Agora é a sua vez de fixar os olhos em um ponto distante. Já não sabia mais o que fazer ali. Manter seu emprego, agora, já seria muito, diz de si para si. Já se preparava para ir embora. Por um momento, pensou em simplesmente virar as costas e sair andando, já que o homem parecia definitivamente decidido a não olhá-la e ela tampouco se atrevera a interpor-se entre o homem e o seu ponto. Resolveu, mesmo assim, ficar e fazer a última pergunta, para que, depois, não lhe surgissem tolas esperanças de que poderia ter salvado a entrevista, de que, de alguma maneira, poderia ter ocorrido alguma reviravolta que lhe fosse benéfica. Despejou:

"O senhor aconselharia aos jovens que abandonassem os cigarros?"

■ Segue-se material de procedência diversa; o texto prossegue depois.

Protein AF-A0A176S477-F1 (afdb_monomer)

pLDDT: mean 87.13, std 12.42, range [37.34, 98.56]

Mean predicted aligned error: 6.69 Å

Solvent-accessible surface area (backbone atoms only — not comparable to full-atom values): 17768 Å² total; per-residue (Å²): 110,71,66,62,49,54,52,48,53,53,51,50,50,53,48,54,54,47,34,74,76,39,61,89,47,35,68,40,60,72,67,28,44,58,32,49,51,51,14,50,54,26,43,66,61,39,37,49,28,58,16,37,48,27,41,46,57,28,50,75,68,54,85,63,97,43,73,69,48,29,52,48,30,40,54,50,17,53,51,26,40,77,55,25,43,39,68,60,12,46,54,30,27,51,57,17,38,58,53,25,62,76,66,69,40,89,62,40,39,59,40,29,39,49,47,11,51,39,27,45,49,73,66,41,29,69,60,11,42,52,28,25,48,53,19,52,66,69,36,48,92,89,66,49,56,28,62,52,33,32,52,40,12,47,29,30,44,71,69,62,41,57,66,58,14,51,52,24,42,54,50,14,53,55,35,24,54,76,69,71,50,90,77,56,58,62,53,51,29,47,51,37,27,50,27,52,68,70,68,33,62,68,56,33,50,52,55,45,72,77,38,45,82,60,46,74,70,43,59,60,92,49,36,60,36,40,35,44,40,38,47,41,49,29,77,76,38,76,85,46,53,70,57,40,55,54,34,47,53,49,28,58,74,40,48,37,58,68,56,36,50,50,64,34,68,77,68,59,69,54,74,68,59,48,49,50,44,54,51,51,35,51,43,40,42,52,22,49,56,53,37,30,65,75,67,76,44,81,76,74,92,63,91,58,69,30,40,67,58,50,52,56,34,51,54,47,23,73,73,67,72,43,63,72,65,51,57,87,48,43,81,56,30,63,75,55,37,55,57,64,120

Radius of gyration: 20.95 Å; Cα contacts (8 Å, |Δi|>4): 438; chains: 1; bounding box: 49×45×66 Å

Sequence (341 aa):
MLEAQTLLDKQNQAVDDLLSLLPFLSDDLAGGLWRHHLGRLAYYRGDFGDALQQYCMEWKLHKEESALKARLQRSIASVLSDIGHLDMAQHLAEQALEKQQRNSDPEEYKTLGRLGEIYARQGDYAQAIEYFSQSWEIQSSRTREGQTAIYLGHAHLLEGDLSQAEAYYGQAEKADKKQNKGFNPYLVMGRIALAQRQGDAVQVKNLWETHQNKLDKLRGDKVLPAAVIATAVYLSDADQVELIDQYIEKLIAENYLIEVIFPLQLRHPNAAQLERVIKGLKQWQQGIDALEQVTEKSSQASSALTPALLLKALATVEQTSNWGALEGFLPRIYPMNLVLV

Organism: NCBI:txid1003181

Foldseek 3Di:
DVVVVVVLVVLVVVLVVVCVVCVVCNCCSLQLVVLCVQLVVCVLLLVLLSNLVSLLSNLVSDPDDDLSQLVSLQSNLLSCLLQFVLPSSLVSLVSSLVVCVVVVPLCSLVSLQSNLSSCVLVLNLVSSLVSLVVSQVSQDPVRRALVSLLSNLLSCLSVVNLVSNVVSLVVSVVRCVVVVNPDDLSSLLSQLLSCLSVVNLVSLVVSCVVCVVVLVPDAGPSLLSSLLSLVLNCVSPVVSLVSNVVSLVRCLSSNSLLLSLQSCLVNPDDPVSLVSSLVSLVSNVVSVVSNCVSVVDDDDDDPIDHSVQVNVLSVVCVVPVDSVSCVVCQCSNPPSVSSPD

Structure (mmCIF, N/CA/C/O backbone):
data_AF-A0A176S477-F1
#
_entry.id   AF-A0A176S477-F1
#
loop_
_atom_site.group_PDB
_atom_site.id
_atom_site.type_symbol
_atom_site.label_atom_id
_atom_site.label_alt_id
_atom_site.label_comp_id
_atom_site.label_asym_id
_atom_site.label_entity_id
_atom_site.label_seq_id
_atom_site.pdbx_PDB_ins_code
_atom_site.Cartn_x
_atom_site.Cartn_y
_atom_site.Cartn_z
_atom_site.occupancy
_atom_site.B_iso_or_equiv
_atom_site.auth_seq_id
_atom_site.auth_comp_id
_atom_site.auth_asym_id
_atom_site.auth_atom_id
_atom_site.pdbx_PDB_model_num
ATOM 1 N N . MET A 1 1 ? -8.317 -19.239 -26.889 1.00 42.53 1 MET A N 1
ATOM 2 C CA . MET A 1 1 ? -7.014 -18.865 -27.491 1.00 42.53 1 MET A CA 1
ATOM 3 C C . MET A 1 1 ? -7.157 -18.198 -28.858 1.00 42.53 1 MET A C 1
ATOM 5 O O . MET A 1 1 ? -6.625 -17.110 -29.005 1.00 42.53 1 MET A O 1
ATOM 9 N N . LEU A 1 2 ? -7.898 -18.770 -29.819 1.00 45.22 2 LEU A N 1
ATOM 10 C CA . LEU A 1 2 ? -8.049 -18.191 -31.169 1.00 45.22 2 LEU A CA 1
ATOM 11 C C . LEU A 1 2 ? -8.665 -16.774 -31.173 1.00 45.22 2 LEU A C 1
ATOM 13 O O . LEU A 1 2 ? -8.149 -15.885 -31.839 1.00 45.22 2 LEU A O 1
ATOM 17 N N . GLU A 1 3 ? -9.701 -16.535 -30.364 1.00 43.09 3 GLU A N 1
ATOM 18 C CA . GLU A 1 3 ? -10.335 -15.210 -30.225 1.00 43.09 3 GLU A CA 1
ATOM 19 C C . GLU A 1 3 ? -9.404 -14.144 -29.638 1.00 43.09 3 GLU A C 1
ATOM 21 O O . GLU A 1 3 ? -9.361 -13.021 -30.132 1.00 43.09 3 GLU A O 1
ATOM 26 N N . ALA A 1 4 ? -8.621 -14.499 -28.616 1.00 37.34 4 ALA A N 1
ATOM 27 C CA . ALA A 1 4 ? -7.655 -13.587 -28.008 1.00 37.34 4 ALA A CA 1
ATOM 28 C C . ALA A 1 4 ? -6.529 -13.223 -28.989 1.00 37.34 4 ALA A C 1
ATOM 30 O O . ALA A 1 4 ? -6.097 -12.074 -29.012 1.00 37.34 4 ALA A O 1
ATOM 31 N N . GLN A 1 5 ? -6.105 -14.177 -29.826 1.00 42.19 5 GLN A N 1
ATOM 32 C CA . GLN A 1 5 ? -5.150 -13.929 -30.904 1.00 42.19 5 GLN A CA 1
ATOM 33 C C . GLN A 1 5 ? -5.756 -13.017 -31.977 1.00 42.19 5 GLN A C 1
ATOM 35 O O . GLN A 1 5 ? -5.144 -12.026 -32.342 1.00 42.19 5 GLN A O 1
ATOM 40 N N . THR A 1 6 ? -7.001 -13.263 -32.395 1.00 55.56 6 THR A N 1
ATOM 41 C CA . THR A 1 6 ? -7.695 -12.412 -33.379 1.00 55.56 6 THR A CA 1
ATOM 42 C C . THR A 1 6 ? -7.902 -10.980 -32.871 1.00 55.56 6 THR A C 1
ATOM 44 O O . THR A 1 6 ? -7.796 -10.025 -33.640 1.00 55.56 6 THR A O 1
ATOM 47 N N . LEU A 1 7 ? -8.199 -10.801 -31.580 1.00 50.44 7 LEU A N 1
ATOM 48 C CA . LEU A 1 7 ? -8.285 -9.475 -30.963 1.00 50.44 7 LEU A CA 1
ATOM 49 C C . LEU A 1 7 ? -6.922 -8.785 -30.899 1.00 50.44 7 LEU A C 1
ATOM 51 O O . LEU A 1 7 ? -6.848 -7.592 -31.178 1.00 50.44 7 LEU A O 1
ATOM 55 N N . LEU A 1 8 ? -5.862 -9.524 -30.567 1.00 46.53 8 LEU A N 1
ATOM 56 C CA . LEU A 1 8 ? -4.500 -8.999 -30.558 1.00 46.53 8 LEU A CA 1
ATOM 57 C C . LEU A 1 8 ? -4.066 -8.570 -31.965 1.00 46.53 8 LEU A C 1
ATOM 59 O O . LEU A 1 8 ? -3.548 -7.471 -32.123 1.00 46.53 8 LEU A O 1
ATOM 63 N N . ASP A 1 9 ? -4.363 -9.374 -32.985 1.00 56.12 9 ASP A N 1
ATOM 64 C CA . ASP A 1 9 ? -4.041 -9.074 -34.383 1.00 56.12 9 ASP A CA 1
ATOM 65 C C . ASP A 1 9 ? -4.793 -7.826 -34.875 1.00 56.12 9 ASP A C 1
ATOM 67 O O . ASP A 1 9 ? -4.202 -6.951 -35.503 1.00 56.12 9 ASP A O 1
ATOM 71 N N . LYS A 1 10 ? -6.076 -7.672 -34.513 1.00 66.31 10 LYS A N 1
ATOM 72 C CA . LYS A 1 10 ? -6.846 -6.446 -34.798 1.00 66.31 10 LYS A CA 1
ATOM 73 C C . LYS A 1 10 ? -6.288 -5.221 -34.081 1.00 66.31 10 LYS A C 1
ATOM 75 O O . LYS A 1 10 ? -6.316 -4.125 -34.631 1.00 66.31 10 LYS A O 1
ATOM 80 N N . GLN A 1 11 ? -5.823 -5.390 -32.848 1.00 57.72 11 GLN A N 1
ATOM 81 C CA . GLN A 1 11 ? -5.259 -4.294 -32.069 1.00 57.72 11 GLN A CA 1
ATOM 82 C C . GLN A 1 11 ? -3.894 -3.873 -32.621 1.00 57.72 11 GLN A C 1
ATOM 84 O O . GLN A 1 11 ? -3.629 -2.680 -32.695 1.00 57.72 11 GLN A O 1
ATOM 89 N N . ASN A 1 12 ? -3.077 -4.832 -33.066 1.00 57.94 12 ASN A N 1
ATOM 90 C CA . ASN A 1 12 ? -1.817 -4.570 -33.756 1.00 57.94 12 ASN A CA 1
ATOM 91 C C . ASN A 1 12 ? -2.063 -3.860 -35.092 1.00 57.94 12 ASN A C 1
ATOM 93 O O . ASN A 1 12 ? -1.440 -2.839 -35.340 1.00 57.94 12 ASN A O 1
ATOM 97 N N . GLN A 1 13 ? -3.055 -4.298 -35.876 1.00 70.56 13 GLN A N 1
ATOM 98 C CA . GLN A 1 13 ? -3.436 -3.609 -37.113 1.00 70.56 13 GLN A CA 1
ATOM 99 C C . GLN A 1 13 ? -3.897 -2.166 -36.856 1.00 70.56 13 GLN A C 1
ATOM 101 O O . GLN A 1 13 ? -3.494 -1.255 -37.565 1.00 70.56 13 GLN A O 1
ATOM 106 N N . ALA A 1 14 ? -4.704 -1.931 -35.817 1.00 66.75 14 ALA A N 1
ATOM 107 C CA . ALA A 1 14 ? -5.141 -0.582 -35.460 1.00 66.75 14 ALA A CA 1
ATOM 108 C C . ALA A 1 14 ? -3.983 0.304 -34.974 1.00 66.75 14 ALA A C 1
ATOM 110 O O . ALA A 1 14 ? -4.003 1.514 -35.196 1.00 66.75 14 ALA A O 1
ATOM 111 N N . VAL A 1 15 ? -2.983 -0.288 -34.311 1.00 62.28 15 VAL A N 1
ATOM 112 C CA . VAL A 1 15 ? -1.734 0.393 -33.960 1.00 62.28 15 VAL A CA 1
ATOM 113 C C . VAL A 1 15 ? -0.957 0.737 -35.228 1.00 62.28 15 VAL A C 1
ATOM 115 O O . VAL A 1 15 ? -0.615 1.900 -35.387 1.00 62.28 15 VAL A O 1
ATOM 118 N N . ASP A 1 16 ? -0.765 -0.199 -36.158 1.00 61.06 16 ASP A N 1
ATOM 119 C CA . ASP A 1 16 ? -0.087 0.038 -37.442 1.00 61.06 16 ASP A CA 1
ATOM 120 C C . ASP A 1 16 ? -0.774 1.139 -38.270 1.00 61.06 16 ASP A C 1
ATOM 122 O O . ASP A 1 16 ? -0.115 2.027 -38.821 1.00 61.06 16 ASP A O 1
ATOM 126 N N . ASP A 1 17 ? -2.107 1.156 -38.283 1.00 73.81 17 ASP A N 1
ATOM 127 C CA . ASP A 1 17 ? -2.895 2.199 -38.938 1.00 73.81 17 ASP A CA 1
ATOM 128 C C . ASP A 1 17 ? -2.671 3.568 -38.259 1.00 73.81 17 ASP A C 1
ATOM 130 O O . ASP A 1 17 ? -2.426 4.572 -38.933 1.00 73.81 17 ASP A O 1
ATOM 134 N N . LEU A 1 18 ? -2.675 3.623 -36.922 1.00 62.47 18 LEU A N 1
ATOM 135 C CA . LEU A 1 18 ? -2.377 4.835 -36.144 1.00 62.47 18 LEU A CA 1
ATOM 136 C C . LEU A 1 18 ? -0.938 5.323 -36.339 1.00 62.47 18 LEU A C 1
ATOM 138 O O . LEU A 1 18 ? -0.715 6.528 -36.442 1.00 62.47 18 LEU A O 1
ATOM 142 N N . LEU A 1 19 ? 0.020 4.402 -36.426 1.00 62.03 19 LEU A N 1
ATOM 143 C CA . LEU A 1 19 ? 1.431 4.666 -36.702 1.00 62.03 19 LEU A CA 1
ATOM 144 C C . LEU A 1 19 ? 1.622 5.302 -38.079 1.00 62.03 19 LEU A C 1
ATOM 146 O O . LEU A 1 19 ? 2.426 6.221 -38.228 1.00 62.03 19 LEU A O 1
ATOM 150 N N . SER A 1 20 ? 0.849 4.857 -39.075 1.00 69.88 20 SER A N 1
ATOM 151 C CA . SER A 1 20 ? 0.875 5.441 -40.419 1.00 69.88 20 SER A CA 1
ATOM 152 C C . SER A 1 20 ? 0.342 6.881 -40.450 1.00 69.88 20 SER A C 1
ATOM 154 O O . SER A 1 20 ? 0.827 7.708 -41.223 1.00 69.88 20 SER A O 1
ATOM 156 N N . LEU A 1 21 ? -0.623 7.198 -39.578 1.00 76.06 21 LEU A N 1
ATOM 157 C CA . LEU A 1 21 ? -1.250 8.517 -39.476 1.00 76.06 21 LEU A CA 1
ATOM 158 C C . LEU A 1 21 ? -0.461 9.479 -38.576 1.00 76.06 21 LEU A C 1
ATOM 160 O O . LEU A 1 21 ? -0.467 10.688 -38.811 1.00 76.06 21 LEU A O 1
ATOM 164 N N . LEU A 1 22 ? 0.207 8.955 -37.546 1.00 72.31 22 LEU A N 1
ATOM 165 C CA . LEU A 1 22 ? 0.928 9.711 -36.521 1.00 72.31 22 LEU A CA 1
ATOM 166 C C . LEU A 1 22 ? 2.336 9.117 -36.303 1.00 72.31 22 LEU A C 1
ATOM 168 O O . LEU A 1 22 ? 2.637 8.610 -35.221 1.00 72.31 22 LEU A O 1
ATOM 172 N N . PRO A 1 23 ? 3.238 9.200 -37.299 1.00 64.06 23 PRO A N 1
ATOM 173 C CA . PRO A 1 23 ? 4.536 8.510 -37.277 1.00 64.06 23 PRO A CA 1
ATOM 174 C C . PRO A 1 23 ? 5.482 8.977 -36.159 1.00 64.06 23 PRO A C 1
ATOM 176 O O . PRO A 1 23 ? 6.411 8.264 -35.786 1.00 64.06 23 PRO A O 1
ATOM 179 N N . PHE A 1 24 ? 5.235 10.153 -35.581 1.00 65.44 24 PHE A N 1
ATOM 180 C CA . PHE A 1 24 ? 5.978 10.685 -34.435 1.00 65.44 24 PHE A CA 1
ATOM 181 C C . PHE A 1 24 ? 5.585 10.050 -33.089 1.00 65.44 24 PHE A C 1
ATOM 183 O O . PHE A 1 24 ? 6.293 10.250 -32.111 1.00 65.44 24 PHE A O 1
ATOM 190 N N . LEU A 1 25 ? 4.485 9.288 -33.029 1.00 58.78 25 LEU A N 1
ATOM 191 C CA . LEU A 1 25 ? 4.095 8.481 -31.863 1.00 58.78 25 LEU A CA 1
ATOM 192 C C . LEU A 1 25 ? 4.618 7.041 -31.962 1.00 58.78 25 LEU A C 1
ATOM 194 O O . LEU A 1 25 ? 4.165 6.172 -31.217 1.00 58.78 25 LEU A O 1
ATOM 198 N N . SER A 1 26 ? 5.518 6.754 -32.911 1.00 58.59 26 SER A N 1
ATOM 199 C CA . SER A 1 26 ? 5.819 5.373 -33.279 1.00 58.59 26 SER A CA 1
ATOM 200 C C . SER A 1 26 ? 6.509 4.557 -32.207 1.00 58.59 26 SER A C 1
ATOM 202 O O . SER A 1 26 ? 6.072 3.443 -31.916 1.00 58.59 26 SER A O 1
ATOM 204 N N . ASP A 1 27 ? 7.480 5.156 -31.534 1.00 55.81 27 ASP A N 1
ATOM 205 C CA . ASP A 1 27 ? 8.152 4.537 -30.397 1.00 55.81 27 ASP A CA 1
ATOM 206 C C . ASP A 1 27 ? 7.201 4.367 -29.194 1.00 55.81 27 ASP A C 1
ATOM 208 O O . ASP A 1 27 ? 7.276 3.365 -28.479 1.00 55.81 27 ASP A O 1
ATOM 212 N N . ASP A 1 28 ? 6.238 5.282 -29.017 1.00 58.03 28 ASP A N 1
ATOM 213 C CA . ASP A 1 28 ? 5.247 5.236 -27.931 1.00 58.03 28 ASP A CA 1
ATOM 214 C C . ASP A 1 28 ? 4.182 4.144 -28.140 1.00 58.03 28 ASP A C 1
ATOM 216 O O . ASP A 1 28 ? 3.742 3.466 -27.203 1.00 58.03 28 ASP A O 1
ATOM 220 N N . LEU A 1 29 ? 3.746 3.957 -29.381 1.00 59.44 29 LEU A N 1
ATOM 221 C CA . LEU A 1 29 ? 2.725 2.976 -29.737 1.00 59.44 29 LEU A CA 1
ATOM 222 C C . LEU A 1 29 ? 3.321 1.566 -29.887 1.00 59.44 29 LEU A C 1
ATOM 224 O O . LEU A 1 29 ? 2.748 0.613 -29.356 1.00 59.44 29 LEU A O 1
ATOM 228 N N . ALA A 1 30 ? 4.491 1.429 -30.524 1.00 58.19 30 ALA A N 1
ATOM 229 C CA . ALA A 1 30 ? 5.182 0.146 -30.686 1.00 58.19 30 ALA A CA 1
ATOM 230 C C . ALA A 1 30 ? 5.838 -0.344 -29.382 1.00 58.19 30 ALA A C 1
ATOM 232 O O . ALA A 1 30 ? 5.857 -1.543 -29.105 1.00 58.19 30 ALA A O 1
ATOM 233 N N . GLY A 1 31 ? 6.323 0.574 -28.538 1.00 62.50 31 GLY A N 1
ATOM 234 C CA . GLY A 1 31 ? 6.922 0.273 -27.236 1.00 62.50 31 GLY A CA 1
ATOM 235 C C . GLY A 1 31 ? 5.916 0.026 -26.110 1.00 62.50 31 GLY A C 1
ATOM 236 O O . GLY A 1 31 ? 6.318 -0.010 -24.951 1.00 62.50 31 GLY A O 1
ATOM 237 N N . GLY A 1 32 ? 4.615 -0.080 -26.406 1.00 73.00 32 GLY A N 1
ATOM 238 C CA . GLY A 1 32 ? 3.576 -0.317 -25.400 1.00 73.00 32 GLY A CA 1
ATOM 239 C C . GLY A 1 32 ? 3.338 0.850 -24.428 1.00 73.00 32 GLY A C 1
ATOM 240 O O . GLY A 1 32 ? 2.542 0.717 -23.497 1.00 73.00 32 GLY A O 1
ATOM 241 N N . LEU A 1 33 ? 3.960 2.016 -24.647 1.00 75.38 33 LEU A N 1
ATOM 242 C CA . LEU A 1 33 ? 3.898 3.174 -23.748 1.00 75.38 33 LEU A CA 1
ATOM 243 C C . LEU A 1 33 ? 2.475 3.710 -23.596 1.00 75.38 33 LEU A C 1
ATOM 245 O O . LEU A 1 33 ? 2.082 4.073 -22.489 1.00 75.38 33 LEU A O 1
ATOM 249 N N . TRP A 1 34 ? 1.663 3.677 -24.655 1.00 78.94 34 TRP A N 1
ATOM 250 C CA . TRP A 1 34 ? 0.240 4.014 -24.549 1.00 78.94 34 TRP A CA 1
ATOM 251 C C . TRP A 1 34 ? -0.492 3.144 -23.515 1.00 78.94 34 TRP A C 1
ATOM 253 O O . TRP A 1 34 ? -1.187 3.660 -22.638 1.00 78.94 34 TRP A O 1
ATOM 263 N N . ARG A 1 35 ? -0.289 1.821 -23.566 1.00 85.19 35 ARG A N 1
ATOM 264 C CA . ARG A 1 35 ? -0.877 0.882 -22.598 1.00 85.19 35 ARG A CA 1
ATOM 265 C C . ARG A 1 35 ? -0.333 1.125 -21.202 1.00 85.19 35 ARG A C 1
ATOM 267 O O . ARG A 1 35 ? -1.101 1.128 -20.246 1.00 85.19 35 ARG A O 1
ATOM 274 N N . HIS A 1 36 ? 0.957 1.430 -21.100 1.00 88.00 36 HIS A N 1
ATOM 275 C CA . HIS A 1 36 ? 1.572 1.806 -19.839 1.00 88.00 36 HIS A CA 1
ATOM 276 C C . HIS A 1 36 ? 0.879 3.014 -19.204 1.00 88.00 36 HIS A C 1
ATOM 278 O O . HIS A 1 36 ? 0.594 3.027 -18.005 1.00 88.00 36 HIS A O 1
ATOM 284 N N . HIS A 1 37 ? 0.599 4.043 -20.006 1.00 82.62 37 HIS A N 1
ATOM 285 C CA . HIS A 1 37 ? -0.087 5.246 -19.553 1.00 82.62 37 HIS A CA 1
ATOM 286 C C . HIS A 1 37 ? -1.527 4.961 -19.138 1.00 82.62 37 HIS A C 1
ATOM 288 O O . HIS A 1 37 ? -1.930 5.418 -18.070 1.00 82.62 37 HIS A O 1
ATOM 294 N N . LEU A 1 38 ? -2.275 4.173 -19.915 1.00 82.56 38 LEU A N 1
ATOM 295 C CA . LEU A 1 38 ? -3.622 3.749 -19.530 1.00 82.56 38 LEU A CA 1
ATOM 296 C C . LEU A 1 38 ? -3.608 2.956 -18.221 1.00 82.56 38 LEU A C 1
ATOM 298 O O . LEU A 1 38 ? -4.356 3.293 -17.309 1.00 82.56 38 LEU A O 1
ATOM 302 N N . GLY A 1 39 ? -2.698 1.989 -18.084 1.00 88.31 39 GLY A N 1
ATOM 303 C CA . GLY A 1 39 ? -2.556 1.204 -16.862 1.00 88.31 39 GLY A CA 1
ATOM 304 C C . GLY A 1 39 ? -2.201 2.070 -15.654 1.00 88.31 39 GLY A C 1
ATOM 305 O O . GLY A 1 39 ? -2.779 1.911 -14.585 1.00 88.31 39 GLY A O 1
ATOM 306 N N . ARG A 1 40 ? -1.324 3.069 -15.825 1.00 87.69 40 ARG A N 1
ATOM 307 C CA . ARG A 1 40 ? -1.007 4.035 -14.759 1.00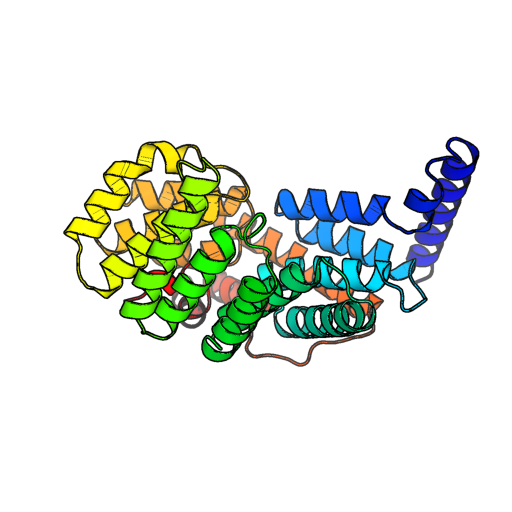 87.69 40 ARG A CA 1
ATOM 308 C C . ARG A 1 40 ? -2.203 4.909 -14.391 1.00 87.69 40 ARG A C 1
ATOM 310 O O . ARG A 1 40 ? -2.400 5.199 -13.216 1.00 87.69 40 ARG A O 1
ATOM 317 N N . LEU A 1 41 ? -2.985 5.357 -15.371 1.00 82.94 41 LEU A N 1
ATOM 318 C CA . LEU A 1 41 ? -4.191 6.147 -15.119 1.00 82.94 41 LEU A CA 1
ATOM 319 C C . LEU A 1 41 ? -5.252 5.323 -14.385 1.00 82.94 41 LEU A C 1
ATOM 321 O O . LEU A 1 41 ? -5.869 5.843 -13.460 1.00 82.94 41 LEU A O 1
ATOM 325 N N . ALA A 1 42 ? -5.434 4.059 -14.767 1.00 82.81 42 ALA A N 1
ATOM 326 C CA . ALA A 1 42 ? -6.301 3.118 -14.068 1.00 82.81 42 ALA A CA 1
ATOM 327 C C . ALA A 1 42 ? -5.818 2.886 -12.627 1.00 82.81 42 ALA A C 1
ATOM 329 O O . ALA A 1 42 ? -6.597 3.037 -11.688 1.00 82.81 42 ALA A O 1
ATOM 330 N N . TYR A 1 43 ? -4.511 2.672 -12.438 1.00 88.38 43 TYR A N 1
ATOM 331 C CA . TYR A 1 43 ? -3.885 2.544 -11.121 1.00 88.38 43 TYR A CA 1
ATOM 332 C C . TYR A 1 43 ? -4.158 3.755 -10.217 1.00 88.38 43 TYR A C 1
ATOM 334 O O . TYR A 1 43 ? -4.631 3.586 -9.099 1.00 88.38 43 TYR A O 1
ATOM 342 N N . TYR A 1 44 ? -3.957 4.987 -10.702 1.00 82.44 44 TYR A N 1
ATOM 343 C CA . TYR A 1 44 ? -4.237 6.196 -9.910 1.00 82.44 44 TYR A CA 1
ATOM 344 C C . TYR A 1 44 ? -5.732 6.440 -9.637 1.00 82.44 44 TYR A C 1
ATOM 346 O O . TYR A 1 44 ? -6.063 7.268 -8.792 1.00 82.44 44 TYR A O 1
ATOM 354 N N . ARG A 1 45 ? -6.635 5.746 -10.341 1.00 80.00 45 ARG A N 1
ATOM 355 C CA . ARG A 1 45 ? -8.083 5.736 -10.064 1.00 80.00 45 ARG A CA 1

"Eu lhes diria apenas que a comida de hospital não é tão ruim como costumam dizer nos filmes".

2 comentários:

Bruno Cave disse...

Você fuma, Diogo?

bernardo.vianna disse...

É isso q dá entrevistar alguém esperando uma determinada resposta q vai se encaixar perfeitamente no lindo texto q vc imaginou. E olha q nem é algo exclusivo de repórteres iniciantes. Até me atrevo a dizer q é um recurso bastante utilizado, algo do tipo "preciso de aspas dizendo isso". O mais interessante é q muitas vezes os mesmos defensores da tal imparcialidade e objetividade são aqueles q entrevistam pessoas em busca de uma frase já pensada pelo próprio entrevistador...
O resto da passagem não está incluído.